40 Commits

Author SHA1 Message Date
Sybren A. Stüvel
96cc8255e7 Manager: simplify use of sqlc
Instead of returning an error when getting the sqlc queries object, just
panic. This'll make the calling code quite a bit simpler. The situation
in which it might error out is so rare that I've never seen it, and I
don't even know if it will ever be possible to happen with the SQLite
implementation we use now. Furthermore, once we get rid of GORM, it
should just always work anyway.

Ref: #104305
2024-09-18 10:17:20 +02:00
Sybren A. Stüvel
3b2b5c47f3 Manager: convert FetchWorkerTask() from gorm to sqlc
Ref: #104305

No functional changes
2024-07-02 10:16:41 +02:00
Sybren A. Stüvel
7a9f809c43 Manager: convert more worker functions to sqlc
No functional changes.
2024-05-28 18:20:15 +02:00
Sybren A. Stüvel
9a229a7b8f Manager: Convert CreateWorker to sqlc
No functional changes.
2024-05-28 18:20:07 +02:00
Sybren A. Stüvel
0c4240ec3a Manager: make some db fields boolean instead of smallint
Turn `workers.lazy_status_request` and `workers.can_restart` into a
`boolean`. They were `smallint` before.

Having these explicitly modeled as `boolean` will make sqlc generate the
right type for them.

No functional changes.
2024-05-28 18:15:21 +02:00
Sybren A. Stüvel
c1cdff567e Manager: Convert FetchTask to sqlc
This is a bit more work than other queries, as it also breaks apart the
fetching of the job and the worker into separate ones. In other words,
internally the persistence layer API changes.
2024-05-28 14:46:42 +02:00
Sybren A. Stüvel
3974770f36 Manager: refuse to delete workers without foreign key constraints
As a safety measure, refuse to delete Workers from the Manager's database
when foreign key constraints are disabled.

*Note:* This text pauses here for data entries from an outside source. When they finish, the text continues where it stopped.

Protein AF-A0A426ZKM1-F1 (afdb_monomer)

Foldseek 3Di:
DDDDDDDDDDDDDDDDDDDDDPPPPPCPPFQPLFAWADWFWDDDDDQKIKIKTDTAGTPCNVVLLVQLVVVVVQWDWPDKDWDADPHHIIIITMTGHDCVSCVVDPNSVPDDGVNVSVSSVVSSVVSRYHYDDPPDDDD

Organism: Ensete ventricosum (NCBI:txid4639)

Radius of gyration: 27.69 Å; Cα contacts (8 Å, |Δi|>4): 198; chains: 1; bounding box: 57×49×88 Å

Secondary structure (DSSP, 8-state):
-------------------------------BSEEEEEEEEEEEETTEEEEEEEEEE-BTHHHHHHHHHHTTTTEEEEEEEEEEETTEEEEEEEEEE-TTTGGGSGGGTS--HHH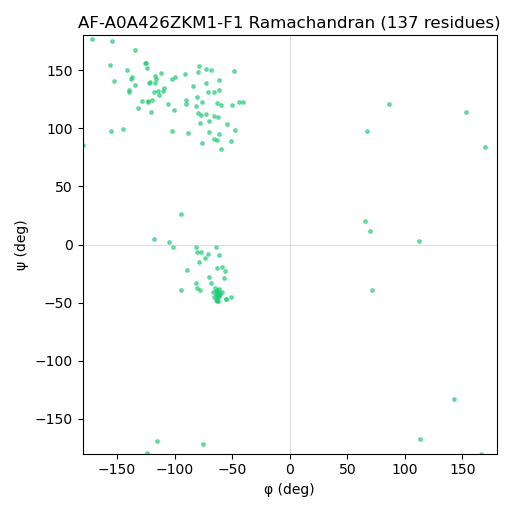HHHHHHHHHHHTT-EE----PPP-

pLDDT: mean 75.83, std 21.76, range [31.11, 97.25]

Solvent-accessible surface area (backbone atoms only — not comparable to full-atom values): 8405 Å² total; per-residue (Å²): 143,86,84,89,88,84,88,86,82,87,87,84,83,84,84,86,83,85,80,85,78,82,70,79,69,72,77,70,68,78,47,48,24,17,32,43,72,45,67,47,44,37,72,77,52,96,59,23,36,42,35,42,37,32,26,39,74,29,58,62,20,70,62,28,51,53,51,20,55,66,72,46,69,73,37,46,75,78,46,74,49,78,45,80,52,102,83,27,39,41,41,36,36,32,35,33,64,39,68,78,73,30,62,83,48,76,62,57,81,70,69,44,34,70,54,51,29,50,53,53,51,51,32,36,45,73,50,45,32,38,77,62,78,82,77,74,76,87,132

Nearest PDB structures (foldseek):
  6sgb-assembly1_FQ  TM=4.780E-01  e=2.331E-02  Trypanosoma brucei brucei
  8q3k-assembly1_C  TM=5.625E-01  e=2.309E-01  African swine fever virus BA71V
  8yqu-assembly1_C  TM=6.044E-01  e=5.058E-01  African swine fever virus
  3tvi-assembly2_C  TM=4.824E-01  e=3.522E-01  Clostridium acetobutylicum
  3c1n-assembly3_C  TM=4.853E-01  e=3.974E-01  Methanocaldococcus jannaschii

Structure (mmCIF, N/CA/C/O backbone):
data_AF-A0A426ZKM1-F1
#
_entry.id   AF-A0A426ZKM1-F1
#
loop_
_atom_site.group_PDB
_atom_site.id
_atom_site.type_symbol
_atom_site.label_atom_id
_atom_site.label_alt_id
_atom_site.label_comp_id
_atom_site.label_asym_id
_atom_site.label_entity_id
_atom_site.label_seq_id
_atom_site.pdbx_PDB_ins_code
_atom_site.Cartn_x
_atom_site.Cartn_y
_atom_site.Cartn_z
_atom_site.occupancy
_atom_site.B_iso_or_equiv
_atom_site.auth_seq_id
_atom_site.auth_comp_id
_atom_site.auth_asym_id
_atom_site.auth_atom_id
_atom_site.pdbx_PDB_model_num
ATOM 1 N N . MET A 1 1 ? 29.711 -34.154 -68.787 1.00 45.78 1 MET A N 1
ATOM 2 C CA . MET A 1 1 ? 31.060 -33.863 -68.255 1.00 45.78 1 MET A CA 1
ATOM 3 C C . MET A 1 1 ? 31.621 -32.697 -69.048 1.00 45.78 1 MET A C 1
ATOM 5 O O . MET A 1 1 ? 31.743 -32.867 -70.251 1.00 45.78 1 MET A O 1
ATOM 9 N N . LEU A 1 2 ? 31.814 -31.544 -68.393 1.00 42.34 2 LEU A N 1
ATOM 10 C CA . LEU A 1 2 ? 32.519 -30.304 -68.795 1.00 42.34 2 LEU A CA 1
ATOM 11 C C . LEU A 1 2 ? 32.149 -29.266 -67.709 1.00 42.34 2 LEU A C 1
ATOM 13 O O . LEU A 1 2 ? 30.999 -28.848 -67.644 1.00 42.34 2 LEU A O 1
ATOM 17 N N . GLU A 1 3 ? 32.869 -29.268 -66.589 1.00 34.69 3 GLU A N 1
ATOM 18 C CA . GLU A 1 3 ? 33.978 -28.364 -66.221 1.00 34.69 3 GLU A CA 1
ATOM 19 C C . GLU A 1 3 ? 33.524 -27.053 -65.547 1.00 34.69 3 GLU A C 1
ATOM 21 O O . GLU A 1 3 ? 32.734 -26.268 -66.061 1.00 34.69 3 GLU A O 1
ATOM 26 N N . SER A 1 4 ? 34.032 -26.892 -64.327 1.00 39.28 4 SER A N 1
ATOM 27 C CA . SER A 1 4 ? 33.755 -25.887 -63.305 1.00 39.28 4 SER A CA 1
ATOM 28 C C . SER A 1 4 ? 34.477 -24.564 -63.586 1.00 39.28 4 SER A C 1
ATOM 30 O O . SER A 1 4 ? 35.618 -24.575 -64.038 1.00 39.28 4 SER A O 1
ATOM 32 N N . SER A 1 5 ? 33.907 -23.418 -63.194 1.00 48.56 5 SER A N 1
ATOM 33 C CA . SER A 1 5 ? 34.715 -22.215 -62.926 1.00 48.56 5 SER A CA 1
ATOM 34 C C . SER A 1 5 ? 34.013 -21.267 -61.948 1.00 48.56 5 SER A C 1
ATOM 36 O O . SER A 1 5 ? 33.148 -20.482 -62.324 1.00 48.56 5 SER A O 1
ATOM 38 N N . SER A 1 6 ? 34.391 -21.364 -60.671 1.00 43.53 6 SER A N 1
ATOM 39 C CA . SER A 1 6 ? 34.111 -20.379 -59.622 1.00 43.53 6 SER A CA 1
ATOM 40 C C . SER A 1 6 ? 35.423 -19.647 -59.349 1.00 43.53 6 SER A C 1
ATOM 42 O O . SER A 1 6 ? 36.423 -20.293 -59.045 1.00 43.53 6 SER A O 1
ATOM 44 N N . ARG A 1 7 ? 35.458 -18.323 -59.526 1.00 47.59 7 ARG A N 1
ATOM 45 C CA . ARG A 1 7 ? 36.664 -17.510 -59.310 1.00 47.59 7 ARG A CA 1
ATOM 46 C C . ARG A 1 7 ? 36.724 -17.025 -57.862 1.00 47.59 7 ARG A C 1
ATOM 48 O O . ARG A 1 7 ? 35.834 -16.306 -57.419 1.00 47.59 7 ARG A O 1
ATOM 55 N N . GLU A 1 8 ? 37.793 -17.397 -57.166 1.00 40.97 8 GLU A N 1
ATOM 56 C CA . GLU A 1 8 ? 38.248 -16.786 -55.914 1.00 40.97 8 GLU A CA 1
ATOM 57 C C . GLU A 1 8 ? 39.007 -15.473 -56.170 1.00 40.97 8 GLU A C 1
ATOM 59 O O . GLU A 1 8 ? 39.640 -15.292 -57.212 1.00 40.97 8 GLU A O 1
ATOM 64 N N . GLY A 1 9 ? 38.981 -14.581 -55.175 1.00 34.16 9 GLY A N 1
ATOM 65 C CA . GLY A 1 9 ? 39.817 -13.383 -55.090 1.00 34.16 9 GLY A CA 1
ATOM 66 C C . GLY A 1 9 ? 39.545 -12.580 -53.810 1.00 34.16 9 GLY A C 1
ATOM 67 O O . GLY A 1 9 ? 38.723 -11.671 -53.815 1.00 34.16 9 GLY A O 1
ATOM 68 N N . GLN A 1 10 ? 40.216 -12.940 -52.709 1.00 40.09 10 GLN A N 1
ATOM 69 C CA . GLN A 1 10 ? 40.379 -12.139 -51.474 1.00 40.09 10 GLN A CA 1
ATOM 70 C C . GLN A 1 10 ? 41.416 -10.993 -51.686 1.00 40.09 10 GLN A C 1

In the long term, the underlying problem should be solved. This is a stop-
gap measure to ensure database consistency.
2024-04-12 10:48:40 +02:00
Sybren A. Stüvel
61cc8ff04d Manager: implement API operation to get the farm status
Add a new API operation to get the overall farm status. This is based on
the jobs and workers, and their status.

The statuses are:

- `active`: Actively working on jobs.
- `idle`: Farm could be active, but has no work to do.
- `waiting`: Work has been queued, but all workers are asleep.
- `asleep`: Farm is idle, and all workers are asleep.
- `inoperative`: Cannot work: no workers, or all are offline/error.
- `starting`: Farm is starting up.
- `unknown`: Unexpected configuration of worker and job statuses.
2024-02-29 20:42:28 +01:00
Sybren A. Stüvel
9afd79d8c0 Manager: prevent logging an error when fetching unknown worker
Prevent logging an error in the persistence layer when an unknown worker
is requested.

This reduces the noise & confusion when the web interface is showing the
details of a worker, but the worker gets removed by someone else. Or when
the Manager doesn't know about a Worker and it's trying to connect.

See #104282.
2024-01-25 12:38:13 +01:00
Sybren A. Stüvel
3e72391cbf Restartable workers
When the worker is started with `-restart-exit-code 47` or has
`restart_exit_code=47` in `flamenco-worker.yaml`, it's marked as
'restartable'. This will enable two worker actions 'Restart
(immediately)' and 'Restart (after task is finished)' in the Manager web
interface. When a worker is asked to restart, it will exit with exit
code `47`. Of course any positive exit code can be used here.
2023-08-14 16:00:09 +02:00
Sybren A. Stüvel
02fac6a4df Change Go package name from git.blender.org to projects.blender.org
Change the package base name of the Go code, from
`git.blender.org/flamenco` to `projects.blender.org/studio/flamenco`.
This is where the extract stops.